● **Directions**: For the records below, print the lines from the line with "ATOM 129 C C" through the line with "ATOM 155 N N" exactly as written; include both end lines and exclude the rest.

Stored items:
==========
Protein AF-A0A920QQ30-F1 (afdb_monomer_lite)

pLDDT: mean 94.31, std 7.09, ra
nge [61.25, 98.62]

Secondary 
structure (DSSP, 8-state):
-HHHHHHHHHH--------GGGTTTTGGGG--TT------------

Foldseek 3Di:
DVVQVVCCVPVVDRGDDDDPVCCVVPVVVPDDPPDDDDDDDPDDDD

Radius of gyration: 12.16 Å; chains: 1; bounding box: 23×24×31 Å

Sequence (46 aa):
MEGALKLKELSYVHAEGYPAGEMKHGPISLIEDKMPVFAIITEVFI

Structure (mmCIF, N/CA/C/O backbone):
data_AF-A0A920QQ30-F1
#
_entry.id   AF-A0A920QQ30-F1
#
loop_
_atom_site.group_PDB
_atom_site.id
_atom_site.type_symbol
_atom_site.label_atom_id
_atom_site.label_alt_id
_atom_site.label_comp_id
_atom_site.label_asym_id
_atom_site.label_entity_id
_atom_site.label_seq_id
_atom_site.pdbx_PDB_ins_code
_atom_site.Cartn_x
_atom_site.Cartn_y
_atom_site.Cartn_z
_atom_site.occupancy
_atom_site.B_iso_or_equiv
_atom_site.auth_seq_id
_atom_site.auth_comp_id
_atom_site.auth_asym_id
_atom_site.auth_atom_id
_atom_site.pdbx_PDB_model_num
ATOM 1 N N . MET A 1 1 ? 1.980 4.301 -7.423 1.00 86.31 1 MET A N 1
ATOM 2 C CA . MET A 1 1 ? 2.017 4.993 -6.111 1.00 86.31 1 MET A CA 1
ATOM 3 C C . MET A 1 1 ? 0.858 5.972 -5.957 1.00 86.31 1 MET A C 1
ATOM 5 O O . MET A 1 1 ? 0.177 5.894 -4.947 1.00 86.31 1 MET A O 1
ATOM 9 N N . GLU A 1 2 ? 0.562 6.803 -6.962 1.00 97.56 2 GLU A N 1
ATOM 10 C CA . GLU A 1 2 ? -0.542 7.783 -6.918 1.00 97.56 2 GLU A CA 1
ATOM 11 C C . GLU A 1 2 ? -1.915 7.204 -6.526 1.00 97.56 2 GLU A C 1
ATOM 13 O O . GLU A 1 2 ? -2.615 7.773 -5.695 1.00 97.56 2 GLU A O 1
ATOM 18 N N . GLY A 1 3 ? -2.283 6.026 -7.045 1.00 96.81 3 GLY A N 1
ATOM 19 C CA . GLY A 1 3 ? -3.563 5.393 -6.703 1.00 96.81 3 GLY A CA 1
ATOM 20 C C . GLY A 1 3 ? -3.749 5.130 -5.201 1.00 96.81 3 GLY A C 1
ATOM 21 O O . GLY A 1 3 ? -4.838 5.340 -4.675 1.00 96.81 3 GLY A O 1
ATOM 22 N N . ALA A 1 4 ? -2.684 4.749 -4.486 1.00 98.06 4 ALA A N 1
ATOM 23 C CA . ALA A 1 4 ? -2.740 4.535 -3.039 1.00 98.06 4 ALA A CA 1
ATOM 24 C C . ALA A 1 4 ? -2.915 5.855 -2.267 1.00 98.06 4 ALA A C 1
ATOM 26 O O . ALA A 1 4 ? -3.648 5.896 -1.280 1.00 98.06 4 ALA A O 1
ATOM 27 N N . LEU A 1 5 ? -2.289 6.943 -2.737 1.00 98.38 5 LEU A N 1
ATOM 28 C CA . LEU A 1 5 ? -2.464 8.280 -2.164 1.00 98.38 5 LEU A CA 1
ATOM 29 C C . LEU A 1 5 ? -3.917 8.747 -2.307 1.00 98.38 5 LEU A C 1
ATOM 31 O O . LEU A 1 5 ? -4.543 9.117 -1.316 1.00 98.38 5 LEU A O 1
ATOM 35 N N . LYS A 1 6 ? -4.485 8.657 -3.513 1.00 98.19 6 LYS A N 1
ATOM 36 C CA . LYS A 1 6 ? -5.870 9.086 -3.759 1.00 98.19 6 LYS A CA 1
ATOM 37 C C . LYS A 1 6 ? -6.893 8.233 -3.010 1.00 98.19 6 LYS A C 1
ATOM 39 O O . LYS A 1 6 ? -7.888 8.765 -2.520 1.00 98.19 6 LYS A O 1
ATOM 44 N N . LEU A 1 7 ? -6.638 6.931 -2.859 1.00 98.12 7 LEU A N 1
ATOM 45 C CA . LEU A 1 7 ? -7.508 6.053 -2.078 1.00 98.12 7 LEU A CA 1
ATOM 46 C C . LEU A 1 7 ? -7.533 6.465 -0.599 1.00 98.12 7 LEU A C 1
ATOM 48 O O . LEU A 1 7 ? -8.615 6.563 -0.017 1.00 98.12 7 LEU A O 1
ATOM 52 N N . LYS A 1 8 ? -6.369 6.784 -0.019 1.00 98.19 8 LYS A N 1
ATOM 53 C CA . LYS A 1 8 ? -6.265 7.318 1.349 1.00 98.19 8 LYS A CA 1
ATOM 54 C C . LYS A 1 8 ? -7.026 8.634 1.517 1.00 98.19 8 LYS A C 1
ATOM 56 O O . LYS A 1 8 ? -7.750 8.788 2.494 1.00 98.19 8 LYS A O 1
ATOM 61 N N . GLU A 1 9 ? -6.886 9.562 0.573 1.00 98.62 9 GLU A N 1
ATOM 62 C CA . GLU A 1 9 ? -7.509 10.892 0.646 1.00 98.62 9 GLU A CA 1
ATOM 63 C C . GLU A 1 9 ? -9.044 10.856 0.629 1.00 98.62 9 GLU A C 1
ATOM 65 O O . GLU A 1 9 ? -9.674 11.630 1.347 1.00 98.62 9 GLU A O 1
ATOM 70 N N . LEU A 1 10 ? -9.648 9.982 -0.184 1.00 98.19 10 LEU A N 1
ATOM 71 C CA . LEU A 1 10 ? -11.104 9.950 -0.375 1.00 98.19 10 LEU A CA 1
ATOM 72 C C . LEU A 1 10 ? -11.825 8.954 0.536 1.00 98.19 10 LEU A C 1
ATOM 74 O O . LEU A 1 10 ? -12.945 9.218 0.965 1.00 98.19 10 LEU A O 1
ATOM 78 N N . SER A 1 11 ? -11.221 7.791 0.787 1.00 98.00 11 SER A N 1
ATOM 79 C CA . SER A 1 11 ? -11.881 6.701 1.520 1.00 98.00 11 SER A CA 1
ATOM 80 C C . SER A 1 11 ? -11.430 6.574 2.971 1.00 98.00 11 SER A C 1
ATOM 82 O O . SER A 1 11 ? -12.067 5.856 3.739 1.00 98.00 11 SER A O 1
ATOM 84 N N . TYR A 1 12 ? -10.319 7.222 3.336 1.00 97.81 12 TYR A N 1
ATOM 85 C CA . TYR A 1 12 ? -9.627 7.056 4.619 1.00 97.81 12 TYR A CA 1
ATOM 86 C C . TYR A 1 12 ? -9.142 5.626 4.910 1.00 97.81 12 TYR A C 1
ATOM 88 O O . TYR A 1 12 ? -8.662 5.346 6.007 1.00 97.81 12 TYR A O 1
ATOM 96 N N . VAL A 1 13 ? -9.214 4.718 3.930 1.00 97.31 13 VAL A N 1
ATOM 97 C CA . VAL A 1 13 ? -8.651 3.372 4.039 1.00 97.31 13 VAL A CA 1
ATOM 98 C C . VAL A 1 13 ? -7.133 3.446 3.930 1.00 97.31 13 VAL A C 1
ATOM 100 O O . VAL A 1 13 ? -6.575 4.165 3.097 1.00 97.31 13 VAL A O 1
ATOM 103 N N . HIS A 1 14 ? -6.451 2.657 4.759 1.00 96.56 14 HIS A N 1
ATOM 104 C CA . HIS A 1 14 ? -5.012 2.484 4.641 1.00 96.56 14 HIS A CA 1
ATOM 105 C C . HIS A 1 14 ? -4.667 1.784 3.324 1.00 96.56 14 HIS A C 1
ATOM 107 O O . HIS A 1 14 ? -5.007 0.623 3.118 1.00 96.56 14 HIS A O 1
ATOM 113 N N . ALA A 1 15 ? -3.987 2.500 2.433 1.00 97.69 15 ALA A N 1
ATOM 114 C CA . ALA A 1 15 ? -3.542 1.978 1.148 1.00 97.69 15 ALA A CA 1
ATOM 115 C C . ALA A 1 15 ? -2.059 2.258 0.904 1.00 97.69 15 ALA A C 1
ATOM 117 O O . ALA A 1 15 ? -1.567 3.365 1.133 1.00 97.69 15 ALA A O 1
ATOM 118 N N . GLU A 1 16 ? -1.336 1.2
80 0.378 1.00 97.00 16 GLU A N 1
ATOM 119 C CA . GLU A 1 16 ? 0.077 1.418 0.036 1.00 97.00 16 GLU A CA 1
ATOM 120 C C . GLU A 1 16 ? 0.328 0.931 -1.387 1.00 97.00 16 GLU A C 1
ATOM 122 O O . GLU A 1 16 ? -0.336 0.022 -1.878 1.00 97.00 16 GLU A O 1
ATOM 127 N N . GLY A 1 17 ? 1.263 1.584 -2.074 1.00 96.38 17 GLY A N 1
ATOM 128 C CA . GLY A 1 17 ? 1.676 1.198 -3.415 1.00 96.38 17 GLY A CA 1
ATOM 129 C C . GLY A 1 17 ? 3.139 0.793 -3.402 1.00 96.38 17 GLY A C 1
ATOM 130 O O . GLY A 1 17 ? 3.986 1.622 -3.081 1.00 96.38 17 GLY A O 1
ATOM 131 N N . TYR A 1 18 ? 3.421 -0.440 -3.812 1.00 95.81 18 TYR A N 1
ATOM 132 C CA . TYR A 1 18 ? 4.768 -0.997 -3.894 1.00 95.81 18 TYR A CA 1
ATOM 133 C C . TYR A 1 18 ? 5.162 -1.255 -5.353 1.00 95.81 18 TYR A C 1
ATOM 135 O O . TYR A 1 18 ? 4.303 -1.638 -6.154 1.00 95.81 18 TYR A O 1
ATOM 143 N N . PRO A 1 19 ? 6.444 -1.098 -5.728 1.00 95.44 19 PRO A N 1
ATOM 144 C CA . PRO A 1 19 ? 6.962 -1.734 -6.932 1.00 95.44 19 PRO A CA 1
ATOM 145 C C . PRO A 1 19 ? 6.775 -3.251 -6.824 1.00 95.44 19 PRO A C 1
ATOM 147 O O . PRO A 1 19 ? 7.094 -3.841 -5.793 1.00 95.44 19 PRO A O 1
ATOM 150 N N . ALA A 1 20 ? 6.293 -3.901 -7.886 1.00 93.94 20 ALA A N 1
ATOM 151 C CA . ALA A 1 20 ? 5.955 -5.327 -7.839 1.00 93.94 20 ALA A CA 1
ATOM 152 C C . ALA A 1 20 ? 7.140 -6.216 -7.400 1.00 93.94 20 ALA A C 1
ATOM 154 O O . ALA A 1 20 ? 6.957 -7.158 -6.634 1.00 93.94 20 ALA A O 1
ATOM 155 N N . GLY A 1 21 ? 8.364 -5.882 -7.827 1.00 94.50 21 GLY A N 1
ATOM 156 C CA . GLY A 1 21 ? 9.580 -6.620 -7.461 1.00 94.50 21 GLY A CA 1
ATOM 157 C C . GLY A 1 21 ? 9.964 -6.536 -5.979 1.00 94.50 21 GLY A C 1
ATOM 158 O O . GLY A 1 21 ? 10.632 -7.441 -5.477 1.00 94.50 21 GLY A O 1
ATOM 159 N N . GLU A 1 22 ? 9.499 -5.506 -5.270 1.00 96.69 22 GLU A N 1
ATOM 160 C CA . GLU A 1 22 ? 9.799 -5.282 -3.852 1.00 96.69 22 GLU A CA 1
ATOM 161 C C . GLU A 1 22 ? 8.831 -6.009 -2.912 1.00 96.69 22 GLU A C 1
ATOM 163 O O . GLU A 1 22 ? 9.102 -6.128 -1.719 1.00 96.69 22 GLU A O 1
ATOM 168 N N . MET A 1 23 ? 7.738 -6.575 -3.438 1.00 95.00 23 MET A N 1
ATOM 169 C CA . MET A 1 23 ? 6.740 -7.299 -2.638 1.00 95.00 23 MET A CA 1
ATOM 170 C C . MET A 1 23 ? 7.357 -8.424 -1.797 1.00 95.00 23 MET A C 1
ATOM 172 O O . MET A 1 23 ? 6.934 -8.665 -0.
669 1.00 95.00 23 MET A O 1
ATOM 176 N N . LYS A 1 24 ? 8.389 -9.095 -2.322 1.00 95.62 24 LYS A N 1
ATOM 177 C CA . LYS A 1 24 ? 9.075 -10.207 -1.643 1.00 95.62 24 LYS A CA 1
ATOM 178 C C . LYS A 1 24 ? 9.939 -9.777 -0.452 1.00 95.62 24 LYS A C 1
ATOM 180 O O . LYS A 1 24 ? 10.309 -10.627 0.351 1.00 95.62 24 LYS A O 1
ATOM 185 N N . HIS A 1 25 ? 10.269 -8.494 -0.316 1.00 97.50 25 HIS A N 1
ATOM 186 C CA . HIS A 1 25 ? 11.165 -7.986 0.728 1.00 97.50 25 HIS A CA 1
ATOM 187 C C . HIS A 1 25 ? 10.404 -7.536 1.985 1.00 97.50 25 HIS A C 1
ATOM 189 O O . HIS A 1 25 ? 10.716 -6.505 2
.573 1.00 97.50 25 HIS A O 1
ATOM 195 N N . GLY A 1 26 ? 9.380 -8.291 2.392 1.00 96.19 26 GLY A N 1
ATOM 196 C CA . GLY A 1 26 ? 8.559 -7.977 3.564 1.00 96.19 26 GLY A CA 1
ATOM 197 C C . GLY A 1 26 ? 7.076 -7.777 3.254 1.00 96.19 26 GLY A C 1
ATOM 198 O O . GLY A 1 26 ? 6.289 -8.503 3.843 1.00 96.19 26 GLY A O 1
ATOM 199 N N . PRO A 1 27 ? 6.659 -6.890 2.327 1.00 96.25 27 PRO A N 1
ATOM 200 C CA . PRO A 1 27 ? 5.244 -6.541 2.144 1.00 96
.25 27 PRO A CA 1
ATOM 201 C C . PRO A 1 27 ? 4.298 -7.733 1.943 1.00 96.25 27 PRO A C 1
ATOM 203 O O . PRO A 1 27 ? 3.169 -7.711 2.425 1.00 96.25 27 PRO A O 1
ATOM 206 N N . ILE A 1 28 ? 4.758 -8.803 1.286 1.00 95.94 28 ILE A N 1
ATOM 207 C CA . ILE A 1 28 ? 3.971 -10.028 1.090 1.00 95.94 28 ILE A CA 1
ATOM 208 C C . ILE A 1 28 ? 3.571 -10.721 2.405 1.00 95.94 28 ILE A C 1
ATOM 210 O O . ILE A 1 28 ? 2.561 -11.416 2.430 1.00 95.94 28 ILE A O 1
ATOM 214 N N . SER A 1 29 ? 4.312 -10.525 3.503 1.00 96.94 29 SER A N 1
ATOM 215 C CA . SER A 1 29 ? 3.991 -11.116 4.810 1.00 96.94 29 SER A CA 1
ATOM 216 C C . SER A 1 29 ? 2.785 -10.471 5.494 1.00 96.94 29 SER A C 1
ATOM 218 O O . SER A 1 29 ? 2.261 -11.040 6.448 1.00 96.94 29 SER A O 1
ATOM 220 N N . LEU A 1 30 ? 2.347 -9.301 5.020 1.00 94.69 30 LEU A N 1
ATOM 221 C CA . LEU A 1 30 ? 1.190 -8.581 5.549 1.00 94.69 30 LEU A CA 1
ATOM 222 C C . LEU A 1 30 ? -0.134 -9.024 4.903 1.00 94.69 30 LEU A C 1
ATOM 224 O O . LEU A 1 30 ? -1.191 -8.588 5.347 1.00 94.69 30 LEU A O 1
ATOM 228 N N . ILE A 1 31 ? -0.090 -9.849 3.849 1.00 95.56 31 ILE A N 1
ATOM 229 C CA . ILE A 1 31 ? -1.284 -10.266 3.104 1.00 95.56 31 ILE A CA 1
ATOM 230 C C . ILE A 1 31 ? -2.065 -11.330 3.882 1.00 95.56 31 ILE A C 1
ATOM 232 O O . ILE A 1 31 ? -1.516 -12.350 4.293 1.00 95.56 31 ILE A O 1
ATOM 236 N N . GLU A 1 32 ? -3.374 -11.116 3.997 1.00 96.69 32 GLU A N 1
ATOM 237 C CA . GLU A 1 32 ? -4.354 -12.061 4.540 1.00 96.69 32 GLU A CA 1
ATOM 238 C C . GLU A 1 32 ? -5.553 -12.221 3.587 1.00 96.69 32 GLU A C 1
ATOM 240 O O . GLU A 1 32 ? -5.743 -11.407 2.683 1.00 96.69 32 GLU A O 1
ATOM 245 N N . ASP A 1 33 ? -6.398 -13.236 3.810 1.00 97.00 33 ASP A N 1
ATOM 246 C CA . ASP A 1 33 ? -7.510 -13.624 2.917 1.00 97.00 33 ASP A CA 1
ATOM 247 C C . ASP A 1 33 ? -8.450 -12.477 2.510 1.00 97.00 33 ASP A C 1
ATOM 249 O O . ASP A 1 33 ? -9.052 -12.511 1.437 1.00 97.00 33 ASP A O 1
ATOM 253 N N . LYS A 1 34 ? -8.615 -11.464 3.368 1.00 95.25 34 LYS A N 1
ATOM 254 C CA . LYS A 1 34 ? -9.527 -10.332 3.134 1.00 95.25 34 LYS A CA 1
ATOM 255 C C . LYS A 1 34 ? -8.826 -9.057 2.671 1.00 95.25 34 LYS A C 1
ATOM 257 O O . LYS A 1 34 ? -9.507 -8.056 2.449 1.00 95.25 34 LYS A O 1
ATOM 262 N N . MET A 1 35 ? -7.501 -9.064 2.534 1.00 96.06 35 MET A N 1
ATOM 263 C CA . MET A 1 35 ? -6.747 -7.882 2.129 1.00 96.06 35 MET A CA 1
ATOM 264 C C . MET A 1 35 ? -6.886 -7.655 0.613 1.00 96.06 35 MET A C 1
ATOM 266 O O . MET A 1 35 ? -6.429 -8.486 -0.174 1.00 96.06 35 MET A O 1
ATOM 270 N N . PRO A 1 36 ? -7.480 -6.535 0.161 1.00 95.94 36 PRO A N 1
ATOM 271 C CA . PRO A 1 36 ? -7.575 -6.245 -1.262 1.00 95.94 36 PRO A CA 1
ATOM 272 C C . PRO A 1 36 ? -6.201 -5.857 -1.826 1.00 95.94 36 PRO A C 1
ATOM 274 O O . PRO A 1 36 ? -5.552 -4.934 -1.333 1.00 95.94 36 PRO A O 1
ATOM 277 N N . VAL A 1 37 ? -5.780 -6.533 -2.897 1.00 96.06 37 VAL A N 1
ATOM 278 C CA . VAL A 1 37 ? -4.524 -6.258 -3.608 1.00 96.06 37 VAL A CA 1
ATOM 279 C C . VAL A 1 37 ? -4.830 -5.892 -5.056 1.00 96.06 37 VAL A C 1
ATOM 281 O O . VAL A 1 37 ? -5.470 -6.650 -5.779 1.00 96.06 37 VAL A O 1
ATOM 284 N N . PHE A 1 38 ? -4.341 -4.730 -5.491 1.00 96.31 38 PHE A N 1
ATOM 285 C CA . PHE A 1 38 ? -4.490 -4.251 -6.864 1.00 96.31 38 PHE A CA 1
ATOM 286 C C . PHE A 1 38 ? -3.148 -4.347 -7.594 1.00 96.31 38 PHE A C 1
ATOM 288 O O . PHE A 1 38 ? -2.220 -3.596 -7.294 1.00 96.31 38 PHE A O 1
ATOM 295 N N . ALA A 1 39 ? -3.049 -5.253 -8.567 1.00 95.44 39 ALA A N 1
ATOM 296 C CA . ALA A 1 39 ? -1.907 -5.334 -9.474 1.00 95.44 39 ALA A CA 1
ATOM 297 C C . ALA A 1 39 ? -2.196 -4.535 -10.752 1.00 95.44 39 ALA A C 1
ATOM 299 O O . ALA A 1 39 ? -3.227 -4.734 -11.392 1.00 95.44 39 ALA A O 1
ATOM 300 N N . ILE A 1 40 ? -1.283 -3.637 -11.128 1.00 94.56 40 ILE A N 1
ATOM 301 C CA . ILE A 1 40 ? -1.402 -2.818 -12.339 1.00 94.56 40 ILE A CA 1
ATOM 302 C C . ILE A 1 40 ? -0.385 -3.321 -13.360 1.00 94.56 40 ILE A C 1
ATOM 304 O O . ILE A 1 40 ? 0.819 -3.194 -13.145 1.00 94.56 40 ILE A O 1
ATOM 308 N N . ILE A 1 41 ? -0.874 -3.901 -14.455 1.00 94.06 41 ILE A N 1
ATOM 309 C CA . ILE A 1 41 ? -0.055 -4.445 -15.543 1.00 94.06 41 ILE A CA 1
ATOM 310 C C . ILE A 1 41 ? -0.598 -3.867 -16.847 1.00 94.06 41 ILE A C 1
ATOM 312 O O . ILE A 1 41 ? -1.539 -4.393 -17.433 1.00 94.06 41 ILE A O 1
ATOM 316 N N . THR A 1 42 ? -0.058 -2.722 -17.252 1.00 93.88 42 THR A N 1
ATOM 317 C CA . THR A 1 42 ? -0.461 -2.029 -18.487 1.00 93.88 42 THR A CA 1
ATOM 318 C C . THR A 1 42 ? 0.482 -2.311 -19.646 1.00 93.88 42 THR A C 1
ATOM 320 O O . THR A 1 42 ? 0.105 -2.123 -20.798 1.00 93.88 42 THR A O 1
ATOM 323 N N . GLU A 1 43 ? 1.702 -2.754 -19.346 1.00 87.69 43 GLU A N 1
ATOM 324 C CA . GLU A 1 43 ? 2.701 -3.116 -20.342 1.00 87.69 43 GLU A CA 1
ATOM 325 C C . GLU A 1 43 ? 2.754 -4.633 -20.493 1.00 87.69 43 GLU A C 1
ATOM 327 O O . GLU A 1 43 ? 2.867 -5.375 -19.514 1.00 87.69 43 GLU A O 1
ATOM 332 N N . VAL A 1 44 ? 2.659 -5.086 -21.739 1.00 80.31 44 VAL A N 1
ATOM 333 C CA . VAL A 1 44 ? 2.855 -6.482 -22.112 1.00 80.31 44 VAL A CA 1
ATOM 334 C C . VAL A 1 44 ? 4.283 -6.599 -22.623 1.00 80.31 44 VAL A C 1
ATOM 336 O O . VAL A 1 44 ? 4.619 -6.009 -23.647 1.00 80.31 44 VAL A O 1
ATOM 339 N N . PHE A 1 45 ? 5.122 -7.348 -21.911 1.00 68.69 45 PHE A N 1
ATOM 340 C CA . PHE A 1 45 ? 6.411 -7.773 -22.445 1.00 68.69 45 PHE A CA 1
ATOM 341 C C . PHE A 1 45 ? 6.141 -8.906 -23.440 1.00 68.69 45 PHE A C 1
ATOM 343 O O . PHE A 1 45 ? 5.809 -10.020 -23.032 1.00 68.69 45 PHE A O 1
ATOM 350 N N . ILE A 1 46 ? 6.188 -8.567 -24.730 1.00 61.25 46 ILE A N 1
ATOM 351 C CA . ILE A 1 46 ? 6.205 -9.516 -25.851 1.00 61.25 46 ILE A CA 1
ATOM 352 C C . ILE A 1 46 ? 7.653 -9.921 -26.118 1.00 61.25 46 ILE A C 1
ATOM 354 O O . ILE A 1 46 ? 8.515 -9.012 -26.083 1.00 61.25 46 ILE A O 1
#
==========
● **Response to the task**:
ATOM 129 C C . GLY A 1 17 ? 3.139 0.793 -3.402 1.00 96.38 17 GLY A C 1
ATOM 130 O O . GLY A 1 17 ? 3.986 1.622 -3.081 1.00 96.38 17 GLY A O 1
ATOM 131 N N . TYR A 1 18 ? 3.421 -0.440 -3.812 1.00 95.81 18 TYR A N 1
ATOM 132 C CA . TYR A 1 18 ? 4.768 -0.997 -3.894 1.00 95.81 18 TYR A CA 1
ATOM 133 C C . TYR A 1 18 ? 5.162 -1.255 -5.353 1.00 95.81 18 TYR A C 1
ATOM 135 O O . TYR A 1 18 ? 4.303 -1.638 -6.154 1.00 95.81 18 TYR A O 1
ATOM 143 N N . PRO A 1 19 ? 6.444 -1.098 -5.728 1.00 95.44 19 PRO A N 1
ATOM 144 C CA . PRO A 1 19 ? 6.962 -1.734 -6.932 1.00 95.44 19 PRO A CA 1
ATOM 145 C C . PRO A 1 19 ? 6.775 -3.251 -6.824 1.00 95.44 19 PRO A C 1
ATOM 147 O O . PRO A 1 19 ? 7.094 -3.841 -5.793 1.00 95.44 19 PRO A O 1
ATOM 150 N N . ALA A 1 20 ? 6.293 -3.901 -7.886 1.00 93.94 20 ALA A N 1
ATOM 151 C CA . ALA A 1 20 ? 5.955 -5.327 -7.839 1.00 93.94 20 ALA A CA 1
ATOM 152 C C . ALA A 1 20 ? 7.140 -6.216 -7.400 1.00 93.94 20 ALA A C 1
ATOM 154 O O . ALA A 1 20 ? 6.957 -7.158 -6.634 1.00 93.94 20 ALA A O 1
ATOM 155 N N . GLY A 1 21 ? 8.364 -5.882 -7.827 1.00 94.50 21 GLY A N 1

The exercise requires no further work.